SuperHoney is a new project that will be putting beehives into schools, scout halls and community gardens all over the country, giving kids a chance to learn about bees, the environment and sustainable food and drink.  The honey that is produced will then be sold through SuperJam’s existing 2,000+ supermarket outlets, raising funds to build even more community beehives.
Jerry and the other judges loved Fraser’s ideas and they will be sending him (along with 14 other social entrepreneurs) to Uganda in August to visit the Fairtrade cooperative that produces vanilla for the ice cream!

Fraser is an incredibly popular speaker at Corporates, Universities, Colleges and Schools.  We’ve recently received some wonderful feedback from some of our clients who have listened to his inspiring story.

“Fraser’s style was informal and relaxed, he related well with all students, staff and external guests.”
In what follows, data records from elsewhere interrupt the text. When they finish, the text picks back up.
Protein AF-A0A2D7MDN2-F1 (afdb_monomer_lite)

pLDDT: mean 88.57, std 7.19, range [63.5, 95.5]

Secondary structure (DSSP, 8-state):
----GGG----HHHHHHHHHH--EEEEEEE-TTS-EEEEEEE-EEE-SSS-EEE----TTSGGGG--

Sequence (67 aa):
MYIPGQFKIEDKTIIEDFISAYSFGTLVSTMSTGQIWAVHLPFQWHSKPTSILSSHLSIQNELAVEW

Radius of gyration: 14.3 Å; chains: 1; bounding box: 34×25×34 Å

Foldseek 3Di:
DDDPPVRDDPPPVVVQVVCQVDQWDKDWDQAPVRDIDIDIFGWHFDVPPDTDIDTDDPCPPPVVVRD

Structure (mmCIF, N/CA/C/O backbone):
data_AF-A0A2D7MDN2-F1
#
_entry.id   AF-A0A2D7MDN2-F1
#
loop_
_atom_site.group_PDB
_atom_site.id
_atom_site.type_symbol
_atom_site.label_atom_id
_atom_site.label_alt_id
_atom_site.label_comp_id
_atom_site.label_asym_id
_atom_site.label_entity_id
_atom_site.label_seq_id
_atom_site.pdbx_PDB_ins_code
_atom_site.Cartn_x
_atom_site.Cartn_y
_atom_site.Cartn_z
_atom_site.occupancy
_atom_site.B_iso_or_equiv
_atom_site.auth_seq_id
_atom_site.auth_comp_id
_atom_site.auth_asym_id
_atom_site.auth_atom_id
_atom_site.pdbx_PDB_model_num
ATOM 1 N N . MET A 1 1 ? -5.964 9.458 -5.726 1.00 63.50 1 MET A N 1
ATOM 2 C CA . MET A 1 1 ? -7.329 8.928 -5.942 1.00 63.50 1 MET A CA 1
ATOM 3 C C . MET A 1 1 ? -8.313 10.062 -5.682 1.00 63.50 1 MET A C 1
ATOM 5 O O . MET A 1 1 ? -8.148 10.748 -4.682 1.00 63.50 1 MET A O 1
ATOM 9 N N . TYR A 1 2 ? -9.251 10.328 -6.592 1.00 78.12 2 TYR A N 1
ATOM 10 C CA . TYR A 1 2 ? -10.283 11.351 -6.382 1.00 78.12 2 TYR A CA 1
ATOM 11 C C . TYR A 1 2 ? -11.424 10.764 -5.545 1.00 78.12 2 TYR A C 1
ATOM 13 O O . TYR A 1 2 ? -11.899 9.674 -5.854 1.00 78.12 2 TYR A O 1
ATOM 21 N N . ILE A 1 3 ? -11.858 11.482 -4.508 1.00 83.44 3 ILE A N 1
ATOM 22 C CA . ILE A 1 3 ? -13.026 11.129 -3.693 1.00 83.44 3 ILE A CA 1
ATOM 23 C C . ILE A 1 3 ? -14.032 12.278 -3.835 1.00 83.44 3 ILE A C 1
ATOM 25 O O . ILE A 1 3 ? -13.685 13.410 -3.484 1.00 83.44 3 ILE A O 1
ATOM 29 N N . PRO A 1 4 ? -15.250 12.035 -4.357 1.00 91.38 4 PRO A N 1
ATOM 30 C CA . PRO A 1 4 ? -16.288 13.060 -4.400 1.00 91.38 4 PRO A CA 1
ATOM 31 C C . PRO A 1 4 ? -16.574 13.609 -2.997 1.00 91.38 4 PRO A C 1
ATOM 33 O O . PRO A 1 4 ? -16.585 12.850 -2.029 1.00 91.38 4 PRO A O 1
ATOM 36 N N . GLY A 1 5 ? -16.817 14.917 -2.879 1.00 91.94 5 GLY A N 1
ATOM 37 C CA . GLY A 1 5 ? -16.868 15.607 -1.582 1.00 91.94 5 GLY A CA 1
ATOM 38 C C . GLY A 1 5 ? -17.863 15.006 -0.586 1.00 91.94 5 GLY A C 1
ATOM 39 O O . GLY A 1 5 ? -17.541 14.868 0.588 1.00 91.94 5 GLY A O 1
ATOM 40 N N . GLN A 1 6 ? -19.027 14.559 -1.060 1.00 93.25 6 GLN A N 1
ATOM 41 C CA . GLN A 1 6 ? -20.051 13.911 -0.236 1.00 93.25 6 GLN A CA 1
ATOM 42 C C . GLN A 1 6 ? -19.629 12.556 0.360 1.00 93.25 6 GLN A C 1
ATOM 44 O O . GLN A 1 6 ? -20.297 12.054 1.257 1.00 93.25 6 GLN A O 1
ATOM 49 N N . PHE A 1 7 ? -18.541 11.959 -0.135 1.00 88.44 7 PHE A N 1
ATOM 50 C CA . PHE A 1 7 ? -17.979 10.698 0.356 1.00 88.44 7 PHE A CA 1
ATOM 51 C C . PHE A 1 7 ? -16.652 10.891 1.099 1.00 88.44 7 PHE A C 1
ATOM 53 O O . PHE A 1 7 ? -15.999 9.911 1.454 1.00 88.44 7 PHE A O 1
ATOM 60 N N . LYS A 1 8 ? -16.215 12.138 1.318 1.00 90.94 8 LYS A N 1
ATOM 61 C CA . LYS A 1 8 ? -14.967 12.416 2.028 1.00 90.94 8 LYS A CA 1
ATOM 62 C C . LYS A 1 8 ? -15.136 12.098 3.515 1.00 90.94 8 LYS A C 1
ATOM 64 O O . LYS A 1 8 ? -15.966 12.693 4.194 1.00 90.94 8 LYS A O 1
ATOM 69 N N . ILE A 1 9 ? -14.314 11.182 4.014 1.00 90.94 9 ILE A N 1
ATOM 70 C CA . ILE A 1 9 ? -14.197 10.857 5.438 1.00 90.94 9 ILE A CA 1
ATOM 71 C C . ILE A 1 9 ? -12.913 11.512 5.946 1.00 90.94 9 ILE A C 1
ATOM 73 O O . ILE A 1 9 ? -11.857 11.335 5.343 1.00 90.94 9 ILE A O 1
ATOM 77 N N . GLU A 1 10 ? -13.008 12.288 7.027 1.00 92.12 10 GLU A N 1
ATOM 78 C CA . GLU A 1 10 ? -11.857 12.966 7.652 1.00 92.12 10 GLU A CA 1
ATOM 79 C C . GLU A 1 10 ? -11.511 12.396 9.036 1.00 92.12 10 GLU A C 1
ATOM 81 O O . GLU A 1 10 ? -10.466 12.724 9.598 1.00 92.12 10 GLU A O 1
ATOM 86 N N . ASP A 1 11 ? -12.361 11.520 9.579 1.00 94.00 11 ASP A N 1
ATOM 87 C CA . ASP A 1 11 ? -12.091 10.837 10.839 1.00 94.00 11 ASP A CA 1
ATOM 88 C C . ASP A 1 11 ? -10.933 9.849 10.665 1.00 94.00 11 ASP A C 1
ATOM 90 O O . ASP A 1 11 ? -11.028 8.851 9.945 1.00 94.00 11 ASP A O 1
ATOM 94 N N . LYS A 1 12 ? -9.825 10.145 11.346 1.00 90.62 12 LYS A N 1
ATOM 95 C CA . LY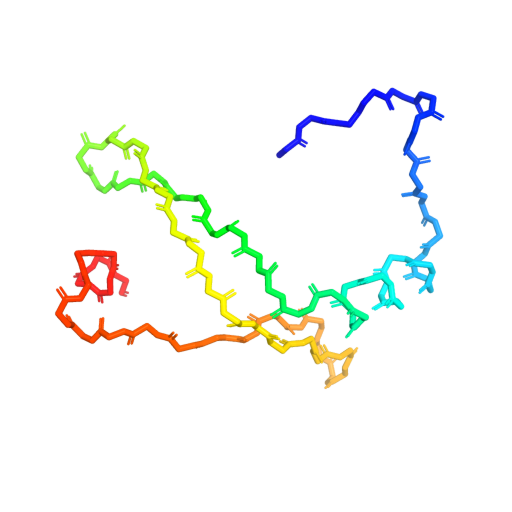S A 1 12 ? -8.600 9.352 11.284 1.00 90.62 12 LYS A CA 1
ATOM 96 C C . LYS A 1 12 ? -8.812 7.906 11.739 1.00 90.62 12 LYS A C 1
ATOM 98 O O . LYS A 1 12 ? -8.249 7.011 11.121 1.00 90.62 12 LYS A O 1
ATOM 103 N N . THR A 1 13 ? -9.607 7.672 12.780 1.00 92.31 13 THR A N 1
ATOM 104 C CA . THR A 1 13 ? -9.846 6.324 13.320 1.00 92.31 13 THR A CA 1
ATOM 105 C C . THR A 1 13 ? -10.573 5.473 12.289 1.00 92.31 13 THR A C 1
ATOM 107 O O . THR A 1 13 ? -10.136 4.369 11.987 1.00 92.31 13 THR A O 1
ATOM 110 N N . ILE A 1 14 ? -11.613 6.030 11.659 1.00 93.75 14 ILE A N 1
ATOM 111 C CA . ILE A 1 14 ? -12.360 5.341 10.596 1.00 93.75 14 ILE A CA 1
ATOM 112 C C . ILE A 1 14 ? -11.440 4.991 9.420 1.00 93.75 14 ILE A C 1
ATOM 114 O O . ILE A 1 14 ? -11.528 3.896 8.865 1.00 93.75 14 ILE A O 1
ATOM 118 N N . ILE A 1 15 ? -10.545 5.907 9.039 1.00 91.56 15 ILE A N 1
ATOM 119 C CA . ILE A 1 15 ? -9.579 5.676 7.959 1.00 91.56 15 ILE A CA 1
ATOM 120 C C . ILE A 1 15 ? -8.606 4.547 8.327 1.00 91.56 15 ILE A C 1
ATOM 122 O O . ILE A 1 15 ? -8.382 3.647 7.520 1.00 91.56 15 ILE A O 1
ATOM 126 N N . GLU A 1 16 ? -8.031 4.572 9.529 1.00 91.56 16 GLU A N 1
ATOM 127 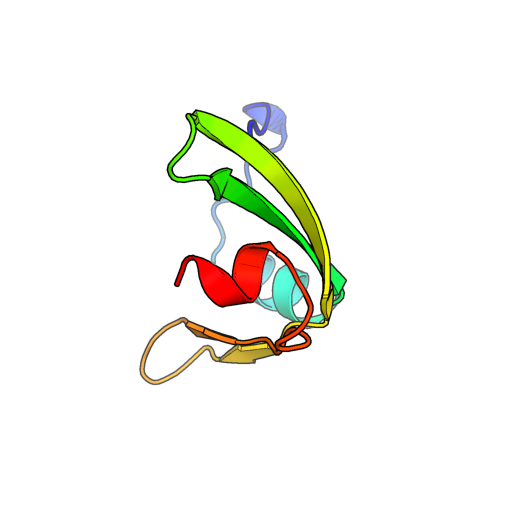C CA . GLU A 1 16 ? -7.068 3.560 9.980 1.00 91.56 16 GLU A CA 1
ATOM 128 C C . GLU A 1 16 ? -7.707 2.175 10.134 1.00 91.56 16 GLU A C 1
ATOM 130 O O . GLU A 1 16 ? -7.113 1.178 9.711 1.00 91.56 16 GLU A O 1
ATOM 135 N N . ASP A 1 17 ? -8.930 2.111 10.662 1.00 92.88 17 ASP A N 1
ATOM 136 C CA . ASP A 1 17 ? -9.709 0.877 10.774 1.00 92.88 17 ASP A CA 1
ATOM 137 C C . ASP A 1 17 ? -10.029 0.303 9.392 1.00 92.88 17 ASP A C 1
ATOM 139 O O . ASP A 1 17 ? -9.866 -0.896 9.162 1.00 92.88 17 ASP A O 1
ATOM 143 N N . PHE A 1 18 ? -10.413 1.157 8.437 1.00 92.88 18 PHE A N 1
ATOM 144 C CA . PHE A 1 18 ? -10.663 0.742 7.060 1.00 92.88 18 PHE A CA 1
ATOM 145 C C . PHE A 1 18 ? -9.403 0.162 6.405 1.00 92.88 18 PHE A C 1
ATOM 147 O O . PHE A 1 18 ? -9.441 -0.938 5.855 1.00 92.88 18 PHE A O 1
ATOM 154 N N . ILE A 1 19 ? -8.273 0.869 6.488 1.00 92.31 19 ILE A N 1
ATOM 155 C CA . ILE A 1 19 ? -6.998 0.411 5.914 1.00 92.31 19 ILE A CA 1
ATOM 156 C C . ILE A 1 19 ? -6.584 -0.930 6.538 1.00 92.31 19 ILE A C 1
ATOM 158 O O . ILE A 1 19 ? -6.112 -1.821 5.834 1.00 92.31 19 ILE A O 1
ATOM 162 N N . SER A 1 20 ? -6.787 -1.089 7.847 1.00 91.56 20 SER A N 1
ATOM 163 C CA . SER A 1 20 ? -6.431 -2.312 8.573 1.00 91.56 20 SER A CA 1
ATOM 164 C C . SER A 1 20 ? -7.348 -3.492 8.231 1.00 91.56 20 SER A C 1
ATOM 166 O O . SER A 1 20 ? -6.877 -4.626 8.159 1.00 91.56 20 SER A O 1
ATOM 168 N N . ALA A 1 21 ? -8.640 -3.242 7.995 1.00 94.75 21 ALA A N 1
ATOM 169 C CA . ALA A 1 21 ? -9.611 -4.266 7.611 1.00 94.75 21 ALA A CA 1
ATOM 170 C C . ALA A 1 21 ? -9.435 -4.754 6.161 1.00 94.75 21 ALA A C 1
ATOM 172 O O . ALA A 1 21 ? -9.743 -5.908 5.861 1.00 94.75 21 ALA A O 1
ATOM 173 N N . TYR A 1 22 ? -8.930 -3.896 5.268 1.00 94.62 22 TYR A N 1
ATOM 174 C CA 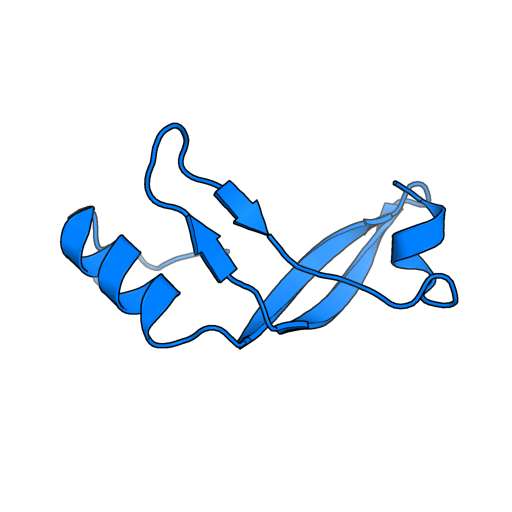. TYR A 1 22 ? -8.801 -4.172 3.834 1.00 94.62 22 TYR A CA 1
ATOM 175 C C . TYR A 1 22 ? -7.345 -4.091 3.365 1.00 94.62 22 TYR A C 1
ATOM 177 O O . TYR A 1 22 ? -6.957 -3.208 2.604 1.00 94.62 22 TYR A O 1
ATOM 185 N N . SER A 1 23 ? -6.540 -5.063 3.782 1.00 92.75 23 SER A N 1
ATOM 186 C CA . SER A 1 23 ? -5.086 -5.126 3.578 1.00 92.75 23 SER A CA 1
ATOM 187 C C . SER A 1 23 ? -4.624 -5.583 2.182 1.00 92.75 23 SER A C 1
ATOM 189 O O . SER A 1 23 ? -3.487 -6.025 2.019 1.00 92.75 23 SER A O 1
ATOM 191 N N . PHE A 1 24 ? -5.472 -5.487 1.155 1.00 95.00 24 PHE A N 1
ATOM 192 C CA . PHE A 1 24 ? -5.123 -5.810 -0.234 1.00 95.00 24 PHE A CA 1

“Many students commented on how Fraser had inspired them and made them enthusiastic about getting going on their business idea”

“Fraser is a compelling speaker and exciting entrepreneur”

At the age of 14, Fraser Doherty was taught to make jam by his Grandmother and started selling homemade jam at farmers’ markets in Scotland. The rest is history as Fraser, now 23, became the youngest ever supplier to a major supermarket chain when Waitrose launched the range in March 2007. SuperJam now supplies over 2,000 supermarkets around the world.